Solos se fueron al bosque, cultivaron la tierra y se hicieron cuanto necesitaban.
Tuvieron una hija que llamaron Sarra. Pasaron soles y soles, y cuando Sarra era
ya moza, tuvieron otro hijo, tan pequeño, que le llamaron Dan-Auta. Poco después
el padre enfermó. “Me muero” –se dijo el padre, y llamó a Sarra–; “Me muero” –le
dijo el padre–. “Dan-Auta queda junto a ti. No le abandones y, sobre todo, cuida
de que Dan-Auta no llore nunca”. El padre dijo esto y se murió.
Poco
después la madre enfermó. “Me muero” –se dijo la madre, y llamó a Sarra–: “Me muero”
–dijo a Sarra la madre–. “Dan-Auta queda junto a ti. No le abandones y, sobre todo,
cuida de que Dan-Auta no llore jamás”. La madre dijo esto y se murió.
Permanecieron
solos en el bosque Sarra y Dan-Auta. Pero les quedaba un granero lleno de harina
del árbol del pan, y un granero lleno de habichuelas, y un granero lleno de sargo.

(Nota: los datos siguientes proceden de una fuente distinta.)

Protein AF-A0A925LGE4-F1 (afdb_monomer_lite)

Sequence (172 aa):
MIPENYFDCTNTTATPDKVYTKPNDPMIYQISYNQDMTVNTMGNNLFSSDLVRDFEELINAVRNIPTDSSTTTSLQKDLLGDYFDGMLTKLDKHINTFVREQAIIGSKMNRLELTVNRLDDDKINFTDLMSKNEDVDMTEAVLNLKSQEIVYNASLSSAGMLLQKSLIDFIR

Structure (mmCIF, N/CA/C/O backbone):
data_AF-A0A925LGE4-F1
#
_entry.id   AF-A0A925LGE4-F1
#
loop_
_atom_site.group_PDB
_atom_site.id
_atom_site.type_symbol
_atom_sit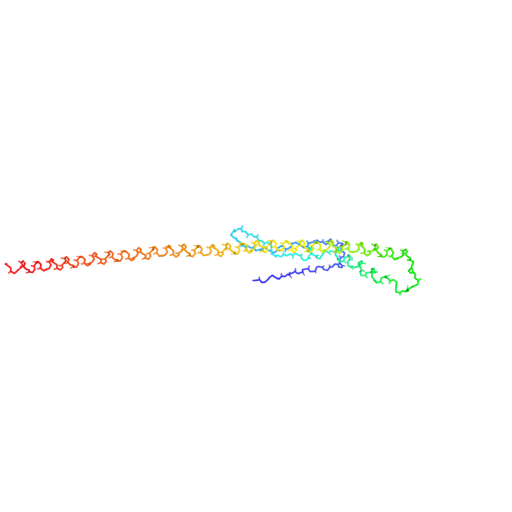e.label_atom_id
_atom_site.label_alt_id
_atom_site.label_comp_id
_atom_site.label_asym_id
_atom_site.label_entity_id
_atom_site.label_seq_id
_atom_site.pdbx_PDB_ins_code
_atom_site.Cartn_x
_atom_site.Cartn_y
_atom_site.Cartn_z
_atom_site.occupancy
_atom_site.B_iso_or_equiv
_atom_site.auth_seq_id
_atom_site.auth_comp_id
_atom_site.auth_asym_id
_atom_site.auth_atom_id
_atom_site.pdbx_PDB_model_num
ATOM 1 N N . MET A 1 1 ? -0.701 -17.184 9.982 1.00 36.34 1 MET A N 1
ATOM 2 C CA . MET A 1 1 ? -0.490 -17.900 8.709 1.00 36.34 1 MET A CA 1
ATOM 3 C C . MET A 1 1 ? 0.330 -16.973 7.835 1.00 36.34 1 MET A C 1
ATOM 5 O O . MET A 1 1 ? -0.106 -15.853 7.604 1.00 36.34 1 MET A O 1
ATOM 9 N N . ILE A 1 2 ? 1.568 -17.353 7.534 1.00 34.06 2 ILE A N 1
ATOM 10 C CA . ILE A 1 2 ? 2.500 -16.538 6.744 1.00 34.06 2 ILE A CA 1
ATOM 11 C C . ILE A 1 2 ? 2.078 -16.685 5.270 1.00 34.06 2 ILE A C 1
ATOM 13 O O . ILE A 1 2 ? 1.696 -17.794 4.902 1.00 34.06 2 ILE A O 1
ATOM 17 N N . PRO A 1 3 ? 2.094 -15.630 4.440 1.00 47.22 3 PRO A N 1
ATOM 18 C CA . PRO A 1 3 ? 1.750 -15.751 3.027 1.00 47.22 3 PRO A CA 1
ATOM 19 C C . PRO A 1 3 ? 2.727 -16.669 2.290 1.00 47.22 3 PRO A C 1
ATOM 21 O O . PRO A 1 3 ? 3.896 -16.325 2.113 1.00 47.22 3 PRO A O 1
ATOM 24 N N . GLU A 1 4 ? 2.256 -17.832 1.856 1.00 45.97 4 GLU A N 1
ATOM 25 C CA . GLU A 1 4 ? 2.997 -18.714 0.959 1.00 45.97 4 GLU A CA 1
ATOM 26 C C . GLU A 1 4 ? 2.635 -18.340 -0.486 1.00 45.97 4 GLU A C 1
ATOM 28 O O . GLU A 1 4 ? 1.482 -18.453 -0.894 1.00 45.97 4 GLU A O 1
ATOM 33 N N . ASN A 1 5 ? 3.611 -17.847 -1.259 1.00 49.38 5 ASN A N 1
ATOM 34 C CA . ASN A 1 5 ? 3.439 -17.622 -2.696 1.00 49.38 5 ASN A CA 1
ATOM 35 C C . ASN A 1 5 ? 3.546 -18.967 -3.427 1.00 49.38 5 ASN A C 1
ATOM 37 O O . ASN A 1 5 ? 4.643 -19.516 -3.554 1.00 49.38 5 ASN A O 1
ATOM 41 N N . TYR A 1 6 ? 2.423 -19.475 -3.933 1.00 43.28 6 TYR A N 1
ATOM 42 C CA . TYR A 1 6 ? 2.401 -20.600 -4.865 1.00 43.28 6 TYR A CA 1
ATOM 43 C C . TYR A 1 6 ? 2.671 -20.071 -6.279 1.00 43.28 6 TYR A C 1
ATOM 45 O O . TYR A 1 6 ? 1.802 -19.493 -6.928 1.00 43.28 6 TYR A O 1
ATOM 53 N N . PHE A 1 7 ? 3.904 -20.224 -6.761 1.00 45.19 7 PHE A N 1
ATOM 54 C CA . PHE A 1 7 ? 4.208 -20.004 -8.174 1.00 45.19 7 PHE A CA 1
ATOM 55 C C . PHE A 1 7 ? 3.925 -21.298 -8.942 1.00 45.19 7 PHE A C 1
ATOM 57 O O . PHE A 1 7 ? 4.802 -22.151 -9.076 1.00 45.19 7 PHE A O 1
ATOM 64 N N . ASP A 1 8 ? 2.705 -21.444 -9.459 1.00 42.91 8 ASP A N 1
ATOM 65 C CA . ASP A 1 8 ? 2.386 -22.507 -10.414 1.00 42.91 8 ASP A CA 1
ATOM 66 C C . ASP A 1 8 ? 3.079 -22.216 -11.755 1.00 42.91 8 ASP A C 1
ATOM 68 O O . ASP A 1 8 ? 2.572 -21.512 -12.631 1.00 42.91 8 ASP A O 1
ATOM 72 N N . CYS A 1 9 ? 4.286 -22.750 -11.927 1.00 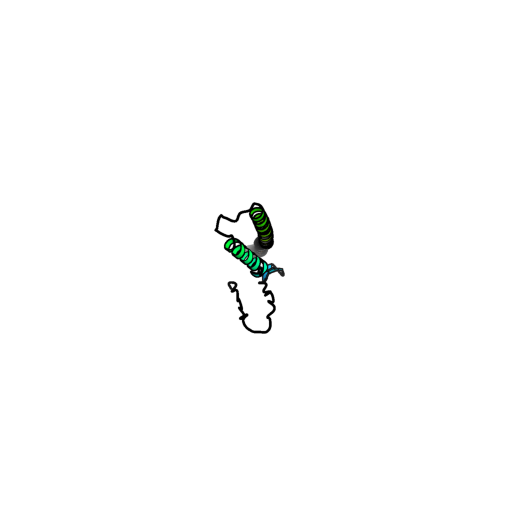44.53 9 CYS A N 1
ATOM 73 C CA . CYS A 1 9 ? 5.017 -22.683 -13.186 1.00 44.53 9 CYS A CA 1
ATOM 74 C C . CYS A 1 9 ? 4.478 -23.750 -14.152 1.00 44.53 9 CYS A C 1
ATOM 76 O O . CYS A 1 9 ? 4.867 -24.916 -14.081 1.00 44.53 9 CYS A O 1
ATOM 78 N N . THR A 1 10 ? 3.606 -23.382 -15.096 1.00 52.00 10 THR A N 1
ATOM 79 C CA . THR A 1 10 ? 3.239 -24.301 -16.187 1.00 52.00 10 THR A CA 1
ATOM 80 C C . THR A 1 10 ? 4.309 -24.295 -17.278 1.00 52.00 10 THR A C 1
ATOM 82 O O . THR A 1 10 ? 4.623 -23.243 -17.830 1.00 52.00 10 THR A O 1
ATOM 85 N N . ASN A 1 11 ? 4.830 -25.476 -17.617 1.00 48.28 11 ASN A N 1
ATOM 86 C CA . ASN A 1 11 ? 5.813 -25.689 -18.681 1.00 48.28 11 ASN A CA 1
ATOM 87 C C . ASN A 1 11 ? 5.346 -25.078 -20.028 1.00 48.28 11 ASN A C 1
ATOM 89 O O . ASN A 1 11 ? 4.257 -25.392 -20.519 1.00 48.28 11 ASN A O 1
ATOM 93 N N . THR A 1 12 ? 6.178 -24.204 -20.603 1.00 53.38 12 THR A N 1
ATOM 94 C CA . THR A 1 12 ? 5.954 -23.419 -21.833 1.00 53.38 12 THR A CA 1
ATOM 95 C C . THR A 1 12 ? 6.416 -24.112 -23.120 1.00 53.38 12 THR A C 1
ATOM 97 O O . THR A 1 12 ? 6.300 -23.531 -24.192 1.00 53.38 12 THR A O 1
ATOM 100 N N . THR A 1 13 ? 6.906 -25.356 -23.062 1.00 56.72 13 THR A N 1
ATOM 101 C CA . THR A 1 13 ? 7.386 -26.090 -24.257 1.00 56.72 13 THR A CA 1
ATOM 102 C C . THR A 1 13 ? 6.309 -26.880 -25.017 1.00 56.72 13 THR A C 1
ATOM 104 O O . THR A 1 13 ? 6.631 -27.570 -25.981 1.00 56.72 13 THR A O 1
ATOM 107 N N . ALA A 1 14 ? 5.030 -26.787 -24.636 1.00 54.31 14 ALA A N 1
ATOM 108 C CA . ALA A 1 14 ? 3.943 -27.507 -25.305 1.00 54.31 14 ALA A CA 1
ATOM 109 C C . ALA A 1 14 ? 3.159 -26.600 -26.270 1.00 54.31 14 ALA A C 1
ATOM 111 O O . ALA A 1 14 ? 2.558 -25.615 -25.844 1.00 54.31 14 ALA A O 1
ATOM 112 N N . THR A 1 15 ? 3.133 -26.972 -27.553 1.00 49.66 15 THR A N 1
ATOM 113 C CA . THR A 1 15 ? 2.205 -26.457 -28.572 1.00 49.66 15 THR A CA 1
ATOM 114 C C . THR A 1 15 ? 0.757 -26.816 -28.201 1.00 49.66 15 THR A C 1
ATOM 116 O O . THR A 1 15 ? 0.514 -27.945 -27.764 1.00 49.66 15 THR A O 1
ATOM 119 N N . PRO A 1 16 ? -0.232 -25.913 -28.369 1.00 58.72 16 PRO A N 1
ATOM 120 C CA . PRO A 1 16 ? -0.209 -24.639 -29.098 1.00 58.72 16 PRO A CA 1
ATOM 121 C C . PRO A 1 16 ? 0.115 -23.420 -28.211 1.00 58.72 16 PRO A C 1
ATOM 123 O O . PRO A 1 16 ? 0.066 -23.520 -26.987 1.00 58.72 16 PRO A O 1
ATOM 126 N N . ASP A 1 17 ? 0.430 -22.283 -28.850 1.00 53.53 17 ASP A N 1
ATOM 127 C CA . ASP A 1 17 ? 0.779 -20.986 -28.243 1.00 53.53 17 ASP A CA 1
ATOM 128 C C . ASP A 1 17 ? -0.039 -20.674 -26.983 1.00 53.53 17 ASP A C 1
ATOM 130 O O . ASP A 1 17 ? -1.196 -20.245 -27.038 1.00 53.53 17 ASP A O 1
ATOM 134 N N . LYS A 1 18 ? 0.569 -20.878 -25.812 1.00 54.78 18 LYS A N 1
ATOM 135 C CA . LYS A 1 18 ? -0.023 -20.435 -24.554 1.00 54.78 18 LYS A CA 1
ATOM 136 C C . LYS A 1 18 ? 0.163 -18.930 -24.441 1.00 54.78 18 LYS A C 1
ATOM 138 O O . LYS A 1 18 ? 1.256 -18.446 -24.158 1.00 54.78 18 LYS A O 1
ATOM 143 N N . VAL A 1 19 ? -0.930 -18.197 -24.627 1.00 57.66 19 VAL A N 1
ATOM 144 C CA . VAL A 1 19 ? -1.027 -16.787 -24.245 1.00 57.66 19 VAL A CA 1
ATOM 145 C C . VAL A 1 19 ? -0.707 -16.688 -22.754 1.00 57.66 19 VAL A C 1
ATOM 147 O O . VAL A 1 19 ? -1.406 -17.282 -21.929 1.00 57.66 19 VAL A O 1
ATOM 150 N N . TYR A 1 20 ? 0.355 -15.956 -22.401 1.00 58.78 20 TYR A N 1
ATOM 151 C CA . TYR A 1 20 ? 0.647 -15.636 -21.006 1.00 58.78 20 TYR A CA 1
ATOM 152 C C . TYR A 1 20 ? -0.546 -14.872 -20.431 1.00 58.78 20 TYR A C 1
ATOM 154 O O . TYR A 1 20 ? -0.773 -13.702 -20.739 1.00 58.78 20 TYR A O 1
ATOM 162 N N . THR A 1 21 ? -1.341 -15.559 -19.617 1.00 61.53 21 THR A N 1
ATOM 163 C CA . THR A 1 21 ? -2.428 -14.932 -18.876 1.00 61.53 21 THR A CA 1
ATOM 164 C C . THR A 1 21 ? -1.834 -14.454 -17.569 1.00 61.53 21 THR A C 1
ATOM 166 O O . THR A 1 21 ? -1.390 -15.265 -16.759 1.00 61.53 21 THR A O 1
ATOM 169 N N . LYS A 1 22 ? -1.776 -13.132 -17.392 1.00 64.00 22 LYS A N 1
ATOM 170 C CA . LYS A 1 22 ? -1.230 -12.501 -16.191 1.00 64.00 22 LYS A CA 1
ATOM 171 C C . LYS A 1 22 ? -1.953 -13.061 -14.952 1.00 64.00 22 LYS A C 1
ATOM 173 O O . LYS A 1 22 ? -3.158 -12.830 -14.832 1.00 64.00 22 LYS A O 1
ATOM 178 N N . PRO A 1 23 ? -1.257 -13.766 -14.036 1.00 70.06 23 PRO A N 1
ATOM 179 C CA . PRO A 1 23 ? -1.868 -14.215 -12.792 1.00 70.06 23 PRO A CA 1
ATOM 180 C C . PRO A 1 23 ? -2.346 -12.997 -12.001 1.00 70.06 23 PRO A C 1
ATOM 182 O O . PRO A 1 23 ? -1.596 -12.024 -11.861 1.00 70.06 23 PRO A O 1
ATOM 185 N N . ASN A 1 24 ? -3.590 -13.043 -11.529 1.00 77.75 24 ASN A N 1
ATOM 186 C CA . ASN A 1 24 ? -4.188 -12.014 -10.688 1.00 77.75 24 ASN A CA 1
ATOM 187 C C . ASN A 1 24 ? -4.599 -12.650 -9.360 1.00 77.75 24 ASN A C 1
ATOM 189 O O . ASN A 1 24 ? -5.684 -13.219 -9.267 1.00 77.75 24 ASN A O 1
ATOM 193 N N . ASP A 1 25 ? -3.711 -12.566 -8.372 1.00 82.56 25 ASP A N 1
ATOM 194 C CA . ASP A 1 25 ? -3.894 -13.183 -7.057 1.00 82.56 25 ASP A CA 1
ATOM 195 C C . ASP A 1 25 ? -3.739 -12.132 -5.941 1.00 82.56 25 ASP A C 1
ATOM 197 O O . ASP A 1 25 ? -2.648 -11.936 -5.388 1.00 82.56 25 ASP A O 1
ATOM 201 N N . PRO A 1 26 ? -4.793 -11.336 -5.679 1.00 85.38 26 PRO A N 1
ATOM 202 C CA . PRO A 1 26 ? -4.764 -10.333 -4.629 1.00 85.38 26 PRO A CA 1
ATOM 203 C C . PRO A 1 26 ? -4.935 -10.989 -3.256 1.00 85.38 26 PRO A C 1
ATOM 205 O O . PRO A 1 26 ? -5.949 -11.616 -2.964 1.00 85.38 26 PRO A O 1
ATOM 208 N N . MET A 1 27 ? -3.985 -10.739 -2.362 1.00 87.56 27 MET A N 1
ATOM 209 C CA . MET A 1 27 ? -4.077 -11.145 -0.967 1.00 87.56 27 MET A CA 1
ATOM 210 C C . MET A 1 27 ? -4.753 -10.042 -0.154 1.00 87.56 27 MET A C 1
ATOM 212 O O . MET A 1 27 ? -4.197 -8.952 0.014 1.00 87.56 27 MET A O 1
ATOM 216 N N . ILE A 1 28 ? -5.962 -10.322 0.327 1.00 89.44 28 ILE A N 1
ATOM 217 C CA . ILE A 1 28 ? -6.847 -9.353 0.978 1.00 89.44 28 ILE A CA 1
ATOM 218 C C . ILE A 1 28 ? -6.942 -9.660 2.474 1.00 89.44 28 ILE A C 1
ATOM 220 O O . ILE A 1 28 ? -7.208 -10.795 2.858 1.00 89.44 28 ILE A O 1
ATOM 224 N N . TYR A 1 29 ? -6.757 -8.634 3.305 1.00 89.00 29 TYR A N 1
ATOM 225 C CA . TYR A 1 29 ? -6.978 -8.702 4.748 1.00 89.00 29 TYR A CA 1
ATOM 226 C C . TYR A 1 29 ? -7.984 -7.648 5.190 1.00 89.00 29 TYR A C 1
ATOM 228 O O . TYR A 1 29 ? -7.937 -6.504 4.732 1.00 89.00 29 TYR A O 1
ATOM 236 N N . GLN A 1 30 ? -8.845 -8.023 6.130 1.00 88.62 30 GLN A N 1
ATOM 237 C CA . GLN A 1 30 ? -9.691 -7.078 6.841 1.00 88.62 30 GLN A CA 1
ATOM 238 C C . GLN A 1 30 ? -8.835 -6.277 7.830 1.00 88.62 30 GLN A C 1
ATOM 240 O O . GLN A 1 30 ? -8.152 -6.853 8.676 1.00 88.62 30 GLN A O 1
ATOM 245 N N . ILE A 1 31 ? -8.864 -4.950 7.714 1.00 87.81 31 ILE A N 1
ATOM 246 C CA . ILE A 1 31 ? -8.052 -4.030 8.529 1.00 87.81 31 ILE A CA 1
ATOM 247 C C . ILE A 1 31 ? -8.884 -3.217 9.528 1.00 87.81 31 ILE A C 1
ATOM 249 O O . ILE A 1 31 ? -8.336 -2.681 10.482 1.00 87.81 31 ILE A O 1
ATOM 253 N N . SER A 1 32 ? -10.199 -3.110 9.320 1.00 87.31 32 SER A N 1
ATOM 254 C CA . SER A 1 32 ? -11.145 -2.473 10.246 1.00 87.31 32 SER A CA 1
ATOM 255 C C . SER A 1 32 ? -12.540 -3.088 10.082 1.00 87.31 32 SER A C 1
ATOM 257 O O . SER A 1 32 ? -12.737 -4.011 9.285 1.00 87.31 32 SER A O 1
ATOM 259 N N . TYR A 1 33 ? -13.531 -2.602 10.829 1.00 85.06 33 TYR A N 1
ATOM 260 C CA . TYR A 1 33 ? -14.907 -3.079 10.715 1.00 85.06 33 TYR A CA 1
ATOM 261 C C . TYR A 1 33 ? -15.444 -2.822 9.298 1.00 85.06 33 TYR A C 1
ATOM 263 O O . TYR A 1 33 ? -15.567 -1.673 8.873 1.00 85.06 33 TYR A O 1
ATOM 271 N N . ASN A 1 34 ? -15.731 -3.900 8.560 1.00 84.88 34 ASN A N 1
ATOM 272 C CA . ASN A 1 34 ? -16.158 -3.874 7.155 1.00 84.88 34 ASN A CA 1
ATOM 273 C C . ASN A 1 34 ? -15.200 -3.131 6.201 1.00 84.88 34 ASN A C 1
ATOM 275 O O . ASN A 1 34 ? -15.645 -2.528 5.223 1.00 84.88 34 ASN A O 1
ATOM 279 N N . GLN A 1 35 ? -13.893 -3.144 6.476 1.00 86.50 35 GLN A N 1
ATOM 280 C CA . GLN A 1 35 ? -12.891 -2.567 5.579 1.00 86.50 35 GLN A CA 1
ATOM 281 C C . GLN A 1 35 ? -11.779 -3.559 5.270 1.00 86.50 35 GLN A C 1
ATOM 283 O O . GLN A 1 35 ? -11.030 -3.958 6.163 1.00 86.50 35 GLN A O 1
ATOM 288 N N . ASP A 1 36 ? -11.620 -3.842 3.980 1.00 92.06 36 ASP A N 1
ATOM 289 C CA . ASP A 1 36 ? -10.612 -4.752 3.455 1.00 92.06 36 ASP A CA 1
ATOM 290 C C . ASP A 1 36 ? -9.507 -4.002 2.702 1.00 92.06 36 ASP A C 1
ATOM 292 O O . ASP A 1 36 ? -9.722 -2.947 2.092 1.00 92.06 36 ASP A O 1
ATOM 296 N N . MET A 1 37 ? -8.299 -4.562 2.724 1.00 91.06 37 MET A N 1
ATOM 297 C CA . MET A 1 37 ? -7.136 -4.031 2.028 1.00 91.06 37 MET A CA 1
ATOM 298 C C . MET A 1 37 ? -6.316 -5.152 1.389 1.00 91.06 37 MET A C 1
ATOM 300 O O . MET A 1 37 ? -5.931 -6.117 2.042 1.00 91.06 37 MET A O 1
ATOM 304 N N . THR A 1 38 ? -5.981 -4.989 0.107 1.00 90.31 38 THR A N 1
ATOM 305 C CA . THR A 1 38 ? -4.980 -5.830 -0.563 1.00 90.31 38 THR A CA 1
ATOM 306 C C . THR A 1 38 ? -3.581 -5.462 -0.082 1.00 90.31 38 THR A C 1
ATOM 308 O O . THR A 1 38 ? -3.181 -4.300 -0.235 1.00 90.31 38 THR A O 1
ATOM 311 N N . VAL A 1 39 ? -2.836 -6.427 0.453 1.00 87.81 39 VAL A N 1
ATOM 312 C CA . VAL A 1 39 ? -1.523 -6.186 1.082 1.00 87.81 39 VAL A CA 1
ATOM 313 C C . VAL A 1 39 ? -0.337 -6.598 0.214 1.00 87.81 39 VAL A C 1
ATOM 315 O O . VAL A 1 39 ? 0.770 -6.123 0.450 1.00 87.81 39 VAL A O 1
ATOM 318 N N . ASN A 1 40 ? -0.540 -7.458 -0.787 1.00 86.19 40 ASN A N 1
ATOM 319 C CA . ASN A 1 40 ? 0.520 -7.816 -1.723 1.00 86.19 40 ASN A CA 1
ATOM 320 C C . ASN A 1 40 ? 0.558 -6.862 -2.925 1.00 86.19 40 ASN A C 1
ATOM 322 O O . ASN A 1 40 ? -0.455 -6.309 -3.359 1.00 86.19 40 ASN A O 1
ATOM 326 N N . THR A 1 41 ? 1.753 -6.732 -3.491 1.00 86.06 41 THR A N 1
ATOM 327 C CA . THR A 1 41 ? 1.964 -6.253 -4.857 1.00 86.06 41 THR A CA 1
ATOM 328 C C . THR A 1 41 ? 2.457 -7.439 -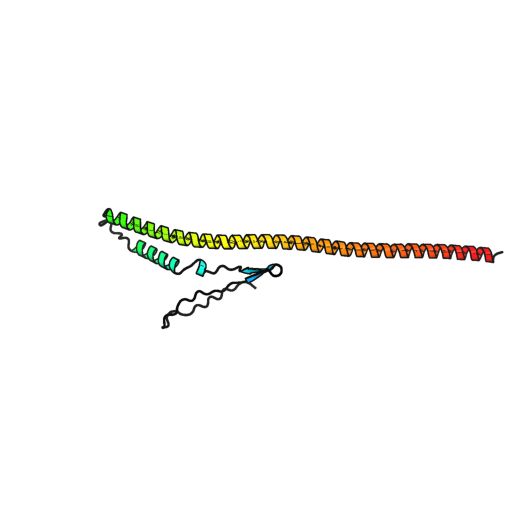5.670 1.00 86.06 41 THR A C 1
ATOM 330 O O . THR A 1 41 ? 3.365 -8.153 -5.244 1.00 86.06 41 THR A O 1
ATOM 333 N N . MET A 1 42 ? 1.851 -7.682 -6.830 1.00 83.56 42 MET A N 1
ATOM 334 C CA . MET A 1 42 ? 2.240 -8.805 -7.679 1.00 83.56 42 MET A CA 1
ATOM 335 C C . MET A 1 42 ? 3.576 -8.517 -8.367 1.00 83.56 42 MET A C 1
ATOM 337 O O . MET A 1 42 ? 3.779 -7.432 -8.910 1.00 83.56 42 MET A O 1
ATOM 341 N N . GLY A 1 43 ? 4.475 -9.506 -8.398 1.00 80.50 43 GLY A N 1
ATOM 342 C CA . GLY A 1 43 ? 5.788 -9.364 -9.035 1.00 80.50 43 GLY A CA 1
ATOM 343 C C . GLY A 1 43 ? 5.693 -8.991 -10.516 1.00 80.50 43 GLY A C 1
ATOM 344 O O . GLY A 1 43 ? 6.484 -8.192 -10.991 1.00 80.50 43 GLY A O 1
ATOM 345 N N . ASN A 1 44 ? 4.668 -9.466 -11.223 1.00 79.38 44 ASN A N 1
ATOM 346 C CA . ASN A 1 44 ? 4.405 -9.130 -12.628 1.00 79.38 44 ASN A CA 1
ATOM 347 C C . ASN A 1 44 ? 3.956 -7.668 -12.870 1.00 79.38 44 ASN A C 1
ATOM 349 O O . ASN A 1 44 ? 3.883 -7.246 -14.023 1.00 79.38 44 ASN A O 1
ATOM 353 N N . ASN A 1 45 ? 3.633 -6.897 -11.822 1.00 81.12 45 ASN A N 1
ATOM 354 C CA . ASN A 1 45 ? 3.428 -5.447 -11.926 1.00 81.12 45 ASN A CA 1
ATOM 355 C C . ASN A 1 45 ? 4.766 -4.697 -11.989 1.00 81.12 45 ASN A C 1
ATOM 357 O O . ASN A 1 45 ? 4.822 -3.607 -12.547 1.00 81.12 45 ASN A O 1
ATOM 361 N N . LEU A 1 46 ? 5.825 -5.284 -11.423 1.00 83.25 46 LEU A N 1
ATOM 362 C CA . LEU A 1 46 ? 7.166 -4.701 -11.340 1.00 83.25 46 LEU A CA 1
ATOM 363 C C . LEU A 1 46 ? 8.098 -5.271 -12.415 1.00 83.25 46 LEU A C 1
ATOM 365 O O . LEU A 1 46 ? 8.780 -4.538 -13.121 1.00 83.25 46 LEU A O 1
ATOM 369 N N . PHE A 1 47 ? 8.102 -6.592 -12.548 1.00 84.06 47 PHE A N 1
ATOM 370 C CA . PHE A 1 47 ? 8.913 -7.354 -13.483 1.00 84.06 47 PHE A CA 1
ATOM 371 C C . PHE A 1 47 ? 8.054 -7.735 -14.688 1.00 84.06 47 PHE A C 1
ATOM 373 O O . PHE A 1 47 ? 7.483 -8.826 -14.753 1.00 84.06 47 PHE A O 1
ATOM 380 N N . SER A 1 48 ? 7.908 -6.794 -15.619 1.00 84.31 48 SER A N 1
ATOM 381 C CA . SER A 1 48 ? 7.194 -7.021 -16.875 1.00 84.31 48 SER A CA 1
ATOM 382 C C . SER A 1 48 ? 8.080 -7.742 -17.896 1.00 84.31 48 SER A C 1
ATOM 384 O O . SER A 1 48 ? 9.309 -7.688 -17.839 1.00 84.31 48 SER A O 1
ATOM 386 N N . SER A 1 49 ? 7.461 -8.393 -18.882 1.00 85.12 49 SER A N 1
ATOM 387 C CA . SER A 1 49 ? 8.190 -8.954 -20.027 1.00 85.12 49 SER A CA 1
ATOM 388 C C . SER A 1 49 ? 8.933 -7.879 -20.825 1.00 85.12 49 SER A C 1
ATOM 390 O O . SER A 1 49 ? 9.977 -8.161 -21.404 1.00 85.12 49 SER A O 1
ATOM 392 N N . ASP A 1 50 ? 8.420 -6.646 -20.831 1.00 87.00 50 ASP A N 1
ATOM 393 C CA . ASP A 1 50 ? 9.075 -5.512 -21.483 1.00 87.00 50 ASP A CA 1
ATOM 394 C C . ASP A 1 50 ? 10.387 -5.140 -20.782 1.00 87.00 50 ASP A C 1
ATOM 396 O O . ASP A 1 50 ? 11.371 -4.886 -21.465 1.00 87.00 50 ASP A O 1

Sarra dijo: “Con esto tendremos bastante para alimentarnos hasta que Dan-Auta sea
hombre y pueda cultivar la tierra”.
Sarra
se puso a moler maíz para hacer comida. Cuando tuvo la harina delgada, la puso en
una calabaza y la llevó a la choza para cocerla. Luego salió a buscar leña, dejando
solo a Dan-Auta que, menudillo, se arrastraba por el suelo y apenas podía tenerse
sobre los pies. Dan-Auta se aburría, y acercándose a la calabaza, la volcó; luego
tomó ceniza del hogar y la mezcló con el maíz. Cuando Sarra volvió, al ver lo que
Dan-Auta había hecho, exclamó: “¡Ay, Dan-Auta mío! ¿Qué has hecho? ¿Has tirado la
harina que íbamos a comer? Dan-Auta comenzó a sollozar. Pero Sarra dijo en seguida:
“¡No llores, no llores, Dan-Auta! Tu Baba (padre) y tu Inna (madre) dijeron que
no llorases nunca”.
Sarra
volvió a salir y Dan-Auta a aburrirse. En el hogar llameaba un tizón. Dan-Auta lo
tomó, y, arrastrándose fuera de la choza, puso fuego al granero de maíz, y al granero
de harina del árbol del pan, y al granero de habichuelas, y al granero de sargo.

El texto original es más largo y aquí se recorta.